Saya akan siap berdiskusi dengan kawan yang kurang mengerti tentang mazhab Syi’ah yang saya yakini… kita dapat bertukar pikiran dan berdiskusi…. Akan tetapi menghadapi seorang yang gemar berbohong dan mengada-ngada, habis saranya daya dan langkah yang harus saya susun!

Seorang pujangga Arab bersyair:

لِيْ حِيْلَةٌ فِيْمَن يَنُمُّ و ليسَ لِلْكَذَّابِ حيلةْ *** الذي يَخْلُقُ ما يقُولُ فَحيلَتِيْ فيهِ قلِيْلَةْ

Aku punya daya untuk menghadapi tukan fitnah, tetapi tiada satu daya yang bisa digunakan untuk mengahapi sim pendusta ….

Manusian yag menciptakan apa yang dilontarkan, maka tidak da cara untuk menghadaapinya.

Semoga kita semua dijauhkan dari al kadzib wa al iftirâ’ atas nama agama.

· Al Fadhl ibn Syâdzân (w. 260)

Tim penulis Sidogiri memasukkan nama al Fadhl ibn Syâdzân dalam daftar ulama Syi’ah yang meyakini tahrîf Al Qur’an, dengan menyebut judul bab yang beliau tulis dalam buku al Îdhâh yang beliau tulis, Bâb Dzikru aMâ Dzahaba Min Al Qur’an (Bab menjelaskan sesuatu yang hilang dari Al Qur’an).

Kami khawatir Tim Penulis Sidogiri belum sempat mengkomfirmasi dan meneliti langsung kitab al Îdhâh tulisan al Fadhl ibn Syâdzân, sehingga tertipu dengan sebab seperti telah saya singgung bahwa telah mengecam sebagian kelompok Sunni karena keyakinan mereka akan tahrîf! Kecaman demi kecaman beliau alamatkan kepada mereka dengan menyebutkan riwayat-riwayat yang menunjukkan terjadinya tahrîf yang mereka yakini! Lalu apabila kemudian sebagian penulis Wahhabi menyimpulkan (tentanya dengan tanpa dasar) bahwa beliau termasuk yang meyakini tahrîf Al Qur’an, maka sesungguhnya mereka sedang linglung! Anda dapat menemukan beliau berulang kali mengatakan:و مِما رويتم…/dan di antara yang kalian (Ahlusunnah) riwayatkan….. (lalu beliau menyebutkan riwayat-riwayat tahrîf dalam kitab-kitab Ahlusunnah).

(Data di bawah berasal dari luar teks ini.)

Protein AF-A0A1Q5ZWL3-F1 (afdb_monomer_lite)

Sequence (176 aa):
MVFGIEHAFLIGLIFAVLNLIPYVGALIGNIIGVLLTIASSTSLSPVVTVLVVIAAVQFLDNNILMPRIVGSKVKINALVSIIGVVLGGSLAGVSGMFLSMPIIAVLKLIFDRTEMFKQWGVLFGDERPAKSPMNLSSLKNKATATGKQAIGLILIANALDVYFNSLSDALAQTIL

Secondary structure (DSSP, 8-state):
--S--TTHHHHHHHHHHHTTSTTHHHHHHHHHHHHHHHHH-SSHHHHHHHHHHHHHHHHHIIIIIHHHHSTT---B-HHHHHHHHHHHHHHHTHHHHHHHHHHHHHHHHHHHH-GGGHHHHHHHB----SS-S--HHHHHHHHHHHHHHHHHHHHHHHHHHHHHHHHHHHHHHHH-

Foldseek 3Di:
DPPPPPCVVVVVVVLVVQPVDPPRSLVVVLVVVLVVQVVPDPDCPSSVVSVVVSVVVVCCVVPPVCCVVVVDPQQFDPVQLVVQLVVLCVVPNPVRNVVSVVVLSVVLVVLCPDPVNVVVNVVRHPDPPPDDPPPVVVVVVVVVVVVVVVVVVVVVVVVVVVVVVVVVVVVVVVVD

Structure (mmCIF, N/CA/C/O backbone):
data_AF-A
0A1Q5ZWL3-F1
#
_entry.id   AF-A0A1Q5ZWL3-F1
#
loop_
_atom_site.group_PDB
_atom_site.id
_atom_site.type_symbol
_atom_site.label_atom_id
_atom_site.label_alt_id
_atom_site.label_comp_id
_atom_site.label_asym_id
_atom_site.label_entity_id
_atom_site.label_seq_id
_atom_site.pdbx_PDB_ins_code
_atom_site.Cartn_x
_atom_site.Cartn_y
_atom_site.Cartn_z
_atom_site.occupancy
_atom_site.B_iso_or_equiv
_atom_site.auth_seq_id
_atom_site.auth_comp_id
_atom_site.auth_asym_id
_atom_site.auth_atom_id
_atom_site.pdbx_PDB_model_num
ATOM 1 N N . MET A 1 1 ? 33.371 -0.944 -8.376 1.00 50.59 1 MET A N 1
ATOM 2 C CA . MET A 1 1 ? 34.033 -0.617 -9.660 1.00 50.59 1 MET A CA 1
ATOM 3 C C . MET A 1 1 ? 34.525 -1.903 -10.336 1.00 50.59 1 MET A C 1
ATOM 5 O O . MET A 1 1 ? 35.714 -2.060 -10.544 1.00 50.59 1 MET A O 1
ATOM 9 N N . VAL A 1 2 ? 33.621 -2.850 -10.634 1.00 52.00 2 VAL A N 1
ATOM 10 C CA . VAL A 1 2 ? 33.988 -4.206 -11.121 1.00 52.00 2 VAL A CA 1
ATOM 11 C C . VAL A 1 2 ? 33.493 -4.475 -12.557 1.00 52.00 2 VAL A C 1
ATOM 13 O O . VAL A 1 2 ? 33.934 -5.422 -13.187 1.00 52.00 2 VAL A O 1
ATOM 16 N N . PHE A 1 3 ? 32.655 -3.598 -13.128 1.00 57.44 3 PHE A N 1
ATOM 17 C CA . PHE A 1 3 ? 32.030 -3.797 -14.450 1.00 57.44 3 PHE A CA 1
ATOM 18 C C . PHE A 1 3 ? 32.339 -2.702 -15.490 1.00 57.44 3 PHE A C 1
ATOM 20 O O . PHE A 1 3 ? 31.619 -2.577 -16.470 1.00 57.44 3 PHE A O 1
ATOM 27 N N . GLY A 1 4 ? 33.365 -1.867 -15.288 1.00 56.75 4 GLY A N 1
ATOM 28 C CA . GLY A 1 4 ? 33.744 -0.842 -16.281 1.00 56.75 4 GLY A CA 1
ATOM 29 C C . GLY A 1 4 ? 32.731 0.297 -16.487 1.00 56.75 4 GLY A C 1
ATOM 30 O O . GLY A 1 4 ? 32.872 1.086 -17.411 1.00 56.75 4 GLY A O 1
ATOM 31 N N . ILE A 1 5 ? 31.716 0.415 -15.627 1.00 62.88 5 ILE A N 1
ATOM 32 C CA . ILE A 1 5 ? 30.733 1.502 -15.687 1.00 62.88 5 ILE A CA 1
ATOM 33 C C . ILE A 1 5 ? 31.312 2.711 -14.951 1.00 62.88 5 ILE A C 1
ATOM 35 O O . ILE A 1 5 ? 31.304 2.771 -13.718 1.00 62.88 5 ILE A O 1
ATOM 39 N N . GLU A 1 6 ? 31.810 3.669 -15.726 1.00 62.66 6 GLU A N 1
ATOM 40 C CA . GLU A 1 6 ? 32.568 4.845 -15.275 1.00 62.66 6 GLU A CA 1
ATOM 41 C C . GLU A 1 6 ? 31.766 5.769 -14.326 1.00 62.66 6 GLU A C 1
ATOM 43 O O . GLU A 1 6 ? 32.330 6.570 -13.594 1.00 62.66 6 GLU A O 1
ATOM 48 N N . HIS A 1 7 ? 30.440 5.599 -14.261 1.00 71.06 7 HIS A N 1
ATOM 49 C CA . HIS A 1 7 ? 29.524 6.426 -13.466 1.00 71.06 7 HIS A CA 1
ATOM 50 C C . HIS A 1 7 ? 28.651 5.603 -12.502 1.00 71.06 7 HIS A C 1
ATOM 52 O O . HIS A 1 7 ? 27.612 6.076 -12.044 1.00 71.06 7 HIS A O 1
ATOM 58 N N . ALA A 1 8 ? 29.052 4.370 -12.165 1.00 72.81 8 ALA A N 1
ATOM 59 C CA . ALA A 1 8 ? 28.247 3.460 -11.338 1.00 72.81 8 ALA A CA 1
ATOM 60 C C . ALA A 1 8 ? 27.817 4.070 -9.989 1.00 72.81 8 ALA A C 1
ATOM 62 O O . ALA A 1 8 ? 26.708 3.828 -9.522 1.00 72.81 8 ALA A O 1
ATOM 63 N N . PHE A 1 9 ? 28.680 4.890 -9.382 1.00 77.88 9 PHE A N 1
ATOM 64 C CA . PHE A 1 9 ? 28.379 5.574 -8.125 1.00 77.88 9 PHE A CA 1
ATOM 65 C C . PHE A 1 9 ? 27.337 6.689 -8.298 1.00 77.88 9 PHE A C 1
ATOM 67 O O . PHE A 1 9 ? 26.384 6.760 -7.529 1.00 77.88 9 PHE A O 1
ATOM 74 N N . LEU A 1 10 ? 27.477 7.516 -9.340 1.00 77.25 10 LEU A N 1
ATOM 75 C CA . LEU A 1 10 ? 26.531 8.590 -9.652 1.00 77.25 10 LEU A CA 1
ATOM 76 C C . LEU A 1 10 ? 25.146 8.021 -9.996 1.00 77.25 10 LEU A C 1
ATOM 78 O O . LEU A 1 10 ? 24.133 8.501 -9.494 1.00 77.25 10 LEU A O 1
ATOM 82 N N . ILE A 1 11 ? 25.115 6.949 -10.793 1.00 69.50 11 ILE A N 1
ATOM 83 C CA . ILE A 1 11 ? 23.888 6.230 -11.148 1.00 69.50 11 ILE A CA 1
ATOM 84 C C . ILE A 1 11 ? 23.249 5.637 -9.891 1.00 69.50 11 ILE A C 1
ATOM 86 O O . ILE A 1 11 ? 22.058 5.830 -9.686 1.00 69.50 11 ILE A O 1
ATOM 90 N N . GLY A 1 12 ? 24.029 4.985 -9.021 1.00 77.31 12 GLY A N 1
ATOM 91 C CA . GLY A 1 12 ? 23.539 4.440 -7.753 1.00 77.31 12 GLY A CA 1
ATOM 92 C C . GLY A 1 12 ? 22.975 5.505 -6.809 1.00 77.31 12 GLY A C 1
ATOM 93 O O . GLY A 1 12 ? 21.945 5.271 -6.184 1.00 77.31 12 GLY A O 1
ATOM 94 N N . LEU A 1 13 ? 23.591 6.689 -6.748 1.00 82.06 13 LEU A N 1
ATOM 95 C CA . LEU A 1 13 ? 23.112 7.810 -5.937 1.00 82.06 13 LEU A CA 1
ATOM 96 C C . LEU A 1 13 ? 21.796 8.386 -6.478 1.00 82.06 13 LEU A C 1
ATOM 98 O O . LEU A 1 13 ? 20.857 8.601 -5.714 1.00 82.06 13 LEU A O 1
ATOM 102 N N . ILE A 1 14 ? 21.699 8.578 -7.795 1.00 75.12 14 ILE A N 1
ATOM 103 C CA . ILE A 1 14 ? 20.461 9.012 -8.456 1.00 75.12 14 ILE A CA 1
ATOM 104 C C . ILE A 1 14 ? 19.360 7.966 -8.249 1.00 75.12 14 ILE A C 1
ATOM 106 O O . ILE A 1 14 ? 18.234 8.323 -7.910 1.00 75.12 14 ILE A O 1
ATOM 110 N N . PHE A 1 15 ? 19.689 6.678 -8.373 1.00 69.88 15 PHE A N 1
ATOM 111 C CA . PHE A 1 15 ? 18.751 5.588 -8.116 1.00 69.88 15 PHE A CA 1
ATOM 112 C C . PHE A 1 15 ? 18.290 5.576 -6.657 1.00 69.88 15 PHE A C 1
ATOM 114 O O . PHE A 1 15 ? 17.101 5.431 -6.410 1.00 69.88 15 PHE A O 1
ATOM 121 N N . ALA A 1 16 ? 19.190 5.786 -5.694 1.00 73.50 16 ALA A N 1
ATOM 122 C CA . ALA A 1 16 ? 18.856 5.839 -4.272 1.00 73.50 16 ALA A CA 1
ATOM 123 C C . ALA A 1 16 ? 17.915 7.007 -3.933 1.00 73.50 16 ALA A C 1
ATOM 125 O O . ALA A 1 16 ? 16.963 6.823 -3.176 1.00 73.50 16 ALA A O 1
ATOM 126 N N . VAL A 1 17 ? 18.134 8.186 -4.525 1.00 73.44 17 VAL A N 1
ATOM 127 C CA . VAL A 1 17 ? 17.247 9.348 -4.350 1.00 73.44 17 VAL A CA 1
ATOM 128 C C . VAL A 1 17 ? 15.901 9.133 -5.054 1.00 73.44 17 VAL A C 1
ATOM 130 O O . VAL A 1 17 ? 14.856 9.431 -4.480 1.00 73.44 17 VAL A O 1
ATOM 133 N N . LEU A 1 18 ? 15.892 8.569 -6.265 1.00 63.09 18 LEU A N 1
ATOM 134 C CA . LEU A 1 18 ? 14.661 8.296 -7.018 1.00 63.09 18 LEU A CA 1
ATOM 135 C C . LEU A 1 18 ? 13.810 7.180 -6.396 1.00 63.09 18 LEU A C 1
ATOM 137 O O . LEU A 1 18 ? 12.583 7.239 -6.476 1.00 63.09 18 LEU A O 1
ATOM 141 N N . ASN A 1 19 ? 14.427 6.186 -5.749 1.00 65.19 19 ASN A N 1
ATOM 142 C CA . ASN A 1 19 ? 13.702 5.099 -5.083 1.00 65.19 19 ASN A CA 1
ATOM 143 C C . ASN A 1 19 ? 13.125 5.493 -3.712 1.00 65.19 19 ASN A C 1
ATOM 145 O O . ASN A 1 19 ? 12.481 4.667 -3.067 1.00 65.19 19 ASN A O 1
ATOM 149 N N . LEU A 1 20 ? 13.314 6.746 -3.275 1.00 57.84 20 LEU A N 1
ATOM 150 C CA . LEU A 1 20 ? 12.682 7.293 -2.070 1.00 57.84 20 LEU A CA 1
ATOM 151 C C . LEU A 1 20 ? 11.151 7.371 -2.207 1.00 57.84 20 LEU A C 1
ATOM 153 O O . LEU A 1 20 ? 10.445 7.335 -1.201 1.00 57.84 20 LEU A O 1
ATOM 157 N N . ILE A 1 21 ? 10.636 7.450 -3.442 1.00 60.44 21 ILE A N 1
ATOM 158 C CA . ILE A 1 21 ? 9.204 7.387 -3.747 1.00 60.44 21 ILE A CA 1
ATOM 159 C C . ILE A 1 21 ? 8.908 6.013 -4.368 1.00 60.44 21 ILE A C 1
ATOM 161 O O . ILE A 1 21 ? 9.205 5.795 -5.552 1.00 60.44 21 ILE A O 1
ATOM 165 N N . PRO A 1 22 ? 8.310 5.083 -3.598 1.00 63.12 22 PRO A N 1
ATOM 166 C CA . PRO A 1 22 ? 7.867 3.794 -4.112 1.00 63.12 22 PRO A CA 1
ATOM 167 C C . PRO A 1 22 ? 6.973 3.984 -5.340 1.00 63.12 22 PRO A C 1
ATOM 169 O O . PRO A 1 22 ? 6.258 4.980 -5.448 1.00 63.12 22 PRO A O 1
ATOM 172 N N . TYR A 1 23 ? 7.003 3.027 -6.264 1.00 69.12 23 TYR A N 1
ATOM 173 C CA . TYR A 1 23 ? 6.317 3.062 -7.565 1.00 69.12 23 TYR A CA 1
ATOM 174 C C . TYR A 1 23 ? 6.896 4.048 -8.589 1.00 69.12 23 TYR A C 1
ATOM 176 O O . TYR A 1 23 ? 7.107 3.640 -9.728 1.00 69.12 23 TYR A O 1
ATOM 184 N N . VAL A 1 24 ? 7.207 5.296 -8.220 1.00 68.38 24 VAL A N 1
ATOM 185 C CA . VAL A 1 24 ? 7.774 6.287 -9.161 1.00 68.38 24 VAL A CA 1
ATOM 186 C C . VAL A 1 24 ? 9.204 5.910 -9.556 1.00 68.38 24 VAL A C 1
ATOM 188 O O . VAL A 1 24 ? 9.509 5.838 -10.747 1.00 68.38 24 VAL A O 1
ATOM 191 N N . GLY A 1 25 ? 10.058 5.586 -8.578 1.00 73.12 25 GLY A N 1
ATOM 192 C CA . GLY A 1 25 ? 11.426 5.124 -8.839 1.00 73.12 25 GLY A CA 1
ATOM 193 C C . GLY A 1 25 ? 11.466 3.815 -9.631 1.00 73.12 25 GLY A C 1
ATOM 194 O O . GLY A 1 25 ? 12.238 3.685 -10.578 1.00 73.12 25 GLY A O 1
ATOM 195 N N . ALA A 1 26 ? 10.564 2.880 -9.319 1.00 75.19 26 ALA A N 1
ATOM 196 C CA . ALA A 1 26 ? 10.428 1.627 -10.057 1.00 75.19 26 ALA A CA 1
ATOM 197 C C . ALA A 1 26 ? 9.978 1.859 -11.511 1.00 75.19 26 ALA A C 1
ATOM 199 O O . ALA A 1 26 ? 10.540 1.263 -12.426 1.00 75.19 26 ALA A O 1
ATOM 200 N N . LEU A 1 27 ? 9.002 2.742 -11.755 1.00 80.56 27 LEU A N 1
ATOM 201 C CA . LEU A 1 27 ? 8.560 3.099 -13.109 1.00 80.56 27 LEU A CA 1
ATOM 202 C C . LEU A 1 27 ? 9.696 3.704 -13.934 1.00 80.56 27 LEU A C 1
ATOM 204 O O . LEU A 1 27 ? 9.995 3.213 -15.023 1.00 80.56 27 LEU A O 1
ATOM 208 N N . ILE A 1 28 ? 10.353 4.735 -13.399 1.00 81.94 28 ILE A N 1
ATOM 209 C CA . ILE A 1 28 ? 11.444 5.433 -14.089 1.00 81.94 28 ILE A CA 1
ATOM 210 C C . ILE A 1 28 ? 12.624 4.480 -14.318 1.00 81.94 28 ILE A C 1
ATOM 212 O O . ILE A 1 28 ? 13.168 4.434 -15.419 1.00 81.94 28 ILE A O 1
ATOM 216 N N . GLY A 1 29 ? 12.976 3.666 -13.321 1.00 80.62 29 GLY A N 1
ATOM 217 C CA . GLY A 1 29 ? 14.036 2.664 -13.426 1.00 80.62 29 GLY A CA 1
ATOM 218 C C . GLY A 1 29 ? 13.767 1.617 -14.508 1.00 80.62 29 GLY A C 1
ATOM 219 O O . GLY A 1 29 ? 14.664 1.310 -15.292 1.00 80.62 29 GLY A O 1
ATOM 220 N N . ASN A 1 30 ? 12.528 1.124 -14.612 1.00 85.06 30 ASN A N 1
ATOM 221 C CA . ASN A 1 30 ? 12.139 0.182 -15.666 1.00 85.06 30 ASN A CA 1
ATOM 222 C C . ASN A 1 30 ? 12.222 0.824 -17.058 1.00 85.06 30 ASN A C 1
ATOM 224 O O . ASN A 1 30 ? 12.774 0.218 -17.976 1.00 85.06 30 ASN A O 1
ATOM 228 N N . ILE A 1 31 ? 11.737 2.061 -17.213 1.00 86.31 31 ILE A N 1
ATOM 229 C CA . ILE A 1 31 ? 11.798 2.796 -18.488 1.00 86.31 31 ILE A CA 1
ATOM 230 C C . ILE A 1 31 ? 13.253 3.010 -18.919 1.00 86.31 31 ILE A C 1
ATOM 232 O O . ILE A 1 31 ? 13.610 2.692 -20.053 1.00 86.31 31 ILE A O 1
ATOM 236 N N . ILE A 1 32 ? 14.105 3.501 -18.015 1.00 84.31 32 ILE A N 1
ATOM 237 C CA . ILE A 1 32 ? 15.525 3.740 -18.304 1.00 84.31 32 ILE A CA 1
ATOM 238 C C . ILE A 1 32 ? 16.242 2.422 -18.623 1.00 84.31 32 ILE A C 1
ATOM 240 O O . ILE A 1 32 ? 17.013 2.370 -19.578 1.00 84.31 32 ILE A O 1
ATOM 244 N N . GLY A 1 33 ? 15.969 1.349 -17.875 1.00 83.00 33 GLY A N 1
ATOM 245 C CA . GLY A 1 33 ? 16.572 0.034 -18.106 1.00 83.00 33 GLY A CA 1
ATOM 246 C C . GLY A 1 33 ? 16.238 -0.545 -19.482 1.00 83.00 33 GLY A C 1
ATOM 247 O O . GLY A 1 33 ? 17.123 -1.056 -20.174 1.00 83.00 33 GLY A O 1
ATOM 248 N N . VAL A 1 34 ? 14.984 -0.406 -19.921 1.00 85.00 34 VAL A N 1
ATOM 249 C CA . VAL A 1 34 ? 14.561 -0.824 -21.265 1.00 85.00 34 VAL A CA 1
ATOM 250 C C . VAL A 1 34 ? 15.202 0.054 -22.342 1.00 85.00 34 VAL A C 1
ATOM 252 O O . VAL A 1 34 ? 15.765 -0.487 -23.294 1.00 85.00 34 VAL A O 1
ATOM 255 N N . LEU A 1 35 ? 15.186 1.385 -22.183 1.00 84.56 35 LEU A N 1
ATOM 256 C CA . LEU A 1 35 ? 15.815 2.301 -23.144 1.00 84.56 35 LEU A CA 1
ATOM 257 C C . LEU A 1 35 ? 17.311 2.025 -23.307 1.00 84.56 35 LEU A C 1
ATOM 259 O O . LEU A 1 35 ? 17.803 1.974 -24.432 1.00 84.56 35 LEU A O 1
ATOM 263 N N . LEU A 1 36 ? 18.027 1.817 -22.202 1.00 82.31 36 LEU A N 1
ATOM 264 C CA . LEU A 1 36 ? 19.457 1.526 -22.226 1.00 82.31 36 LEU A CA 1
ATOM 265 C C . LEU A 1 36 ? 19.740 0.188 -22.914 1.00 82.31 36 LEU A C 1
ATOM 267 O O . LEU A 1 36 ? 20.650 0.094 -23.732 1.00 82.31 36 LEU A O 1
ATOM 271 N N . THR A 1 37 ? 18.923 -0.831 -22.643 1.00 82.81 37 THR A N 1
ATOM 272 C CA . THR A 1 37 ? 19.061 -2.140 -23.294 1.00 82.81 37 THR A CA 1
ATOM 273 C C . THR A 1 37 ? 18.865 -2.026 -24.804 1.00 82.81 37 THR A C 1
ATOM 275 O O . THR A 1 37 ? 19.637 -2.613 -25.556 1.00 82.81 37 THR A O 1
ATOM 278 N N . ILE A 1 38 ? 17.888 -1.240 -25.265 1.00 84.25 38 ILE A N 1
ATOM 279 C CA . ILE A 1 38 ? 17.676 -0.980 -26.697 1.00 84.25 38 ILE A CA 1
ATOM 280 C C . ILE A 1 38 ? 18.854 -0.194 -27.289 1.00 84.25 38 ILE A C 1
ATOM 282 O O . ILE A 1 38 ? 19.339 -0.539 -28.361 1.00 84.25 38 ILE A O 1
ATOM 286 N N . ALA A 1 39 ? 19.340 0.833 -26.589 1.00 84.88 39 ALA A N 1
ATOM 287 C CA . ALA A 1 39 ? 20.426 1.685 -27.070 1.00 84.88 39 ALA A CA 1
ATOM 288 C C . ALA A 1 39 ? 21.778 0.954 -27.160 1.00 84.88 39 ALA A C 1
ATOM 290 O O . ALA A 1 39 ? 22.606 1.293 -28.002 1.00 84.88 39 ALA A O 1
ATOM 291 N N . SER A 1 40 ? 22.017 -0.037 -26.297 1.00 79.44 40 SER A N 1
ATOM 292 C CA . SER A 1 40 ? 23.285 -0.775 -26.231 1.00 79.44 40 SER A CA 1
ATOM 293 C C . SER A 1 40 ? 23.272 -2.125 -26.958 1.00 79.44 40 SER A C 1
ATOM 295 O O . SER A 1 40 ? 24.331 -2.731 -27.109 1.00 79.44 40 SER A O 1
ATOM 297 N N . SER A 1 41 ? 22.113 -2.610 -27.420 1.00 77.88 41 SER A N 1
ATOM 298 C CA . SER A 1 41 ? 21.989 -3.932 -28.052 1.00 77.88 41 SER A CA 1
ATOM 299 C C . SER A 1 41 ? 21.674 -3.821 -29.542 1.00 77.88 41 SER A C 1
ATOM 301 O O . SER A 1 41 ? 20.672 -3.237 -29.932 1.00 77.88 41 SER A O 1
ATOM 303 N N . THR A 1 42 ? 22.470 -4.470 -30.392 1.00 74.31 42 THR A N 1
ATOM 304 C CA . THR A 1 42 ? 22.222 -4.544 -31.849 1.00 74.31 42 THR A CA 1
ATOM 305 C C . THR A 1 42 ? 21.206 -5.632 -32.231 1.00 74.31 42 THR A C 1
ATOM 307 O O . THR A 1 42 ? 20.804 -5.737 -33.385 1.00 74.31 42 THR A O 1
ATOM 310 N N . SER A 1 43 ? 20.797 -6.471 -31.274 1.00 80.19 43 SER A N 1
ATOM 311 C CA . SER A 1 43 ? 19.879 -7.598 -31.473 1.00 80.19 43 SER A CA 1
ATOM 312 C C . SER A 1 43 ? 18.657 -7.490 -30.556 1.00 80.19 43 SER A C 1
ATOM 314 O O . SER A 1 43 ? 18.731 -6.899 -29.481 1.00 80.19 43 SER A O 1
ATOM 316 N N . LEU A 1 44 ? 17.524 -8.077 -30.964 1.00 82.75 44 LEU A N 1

Dan untuk membuktikan lebih lanjut saya ajak pembaca untuk melihat langsung apa yan ditulis Syeikh Fadhl ibn Syâdzân (rahimahullah wa jazâhu Khairan Anil Islam) dalam buku al Îdhâh beliau:

Bâb Dzikru Mâ Dzahaba Min Al Qur’an (Bab menjelaskan sesuatu yang hilang dari Al Qur’an)

Dan kalian meriwayatkan bahwa Abu Bakar dan Umar mengumpulkan Al Qur’an lengkap dari awal hingga akhir dari mulut-mulut orang-orang dengan kesaksian dua saksi. Apabila seorang dari mereka apabila datang membawa sebuah ayat yang ia dengar dari Rasulullah saw. tidak akan diterima akan tetapi apabila dua orang membawa sebuah ayat mereka terima dan mereka tulis dalam Al Qur’an…..

Kalian meriwayatkan bahwa mereka tidak menulis basmalah di awal surah Barâ’ah disebabkan karena bagian awal surah itu hilang.[2]

Kalian meriwayatkan bahwa Umar berkaat, “Telah terbunuh pada pertempuran Yamâmah sekelompok kaum yang telah menghafal banyak bagian Al Qur’an yang tidak dihafal oleh orang lain, maka hilangnlah bagian Al Qur’an yang hanya mereka hafal itu[3].

Kalian mengaku bahwa Umar berkata, “Andai bukan kerena orang akan mengatakan Umar menambah-nambah Al Qur’an pastilah aku tetapkan ayat itu dalam Al Qur’an. Kami benar-benar membacanya di masa hidup Nabi saw., yaitu ayat:

الشَّيْخُ و الشيْخَةُ إِذَا زَنَيَا فَارْجَمُوهُمَا البَتَّةَ بِما قَضَيا مِنَ الشهوة، نَكالاً مِنَ اللهِ و اللهُ عليمٌ حَكِيْمٌ.

Orang laki-laki yang telah tua dan orang perempuan yang telah tua jika keduanya berzina, maka keduanya mutlak harus dirajam, karena telah menikmati syahwat, sebagai balasan dari Allah. Sesungguhnya Allah Maha Mengetahui dan Mahabijaksana.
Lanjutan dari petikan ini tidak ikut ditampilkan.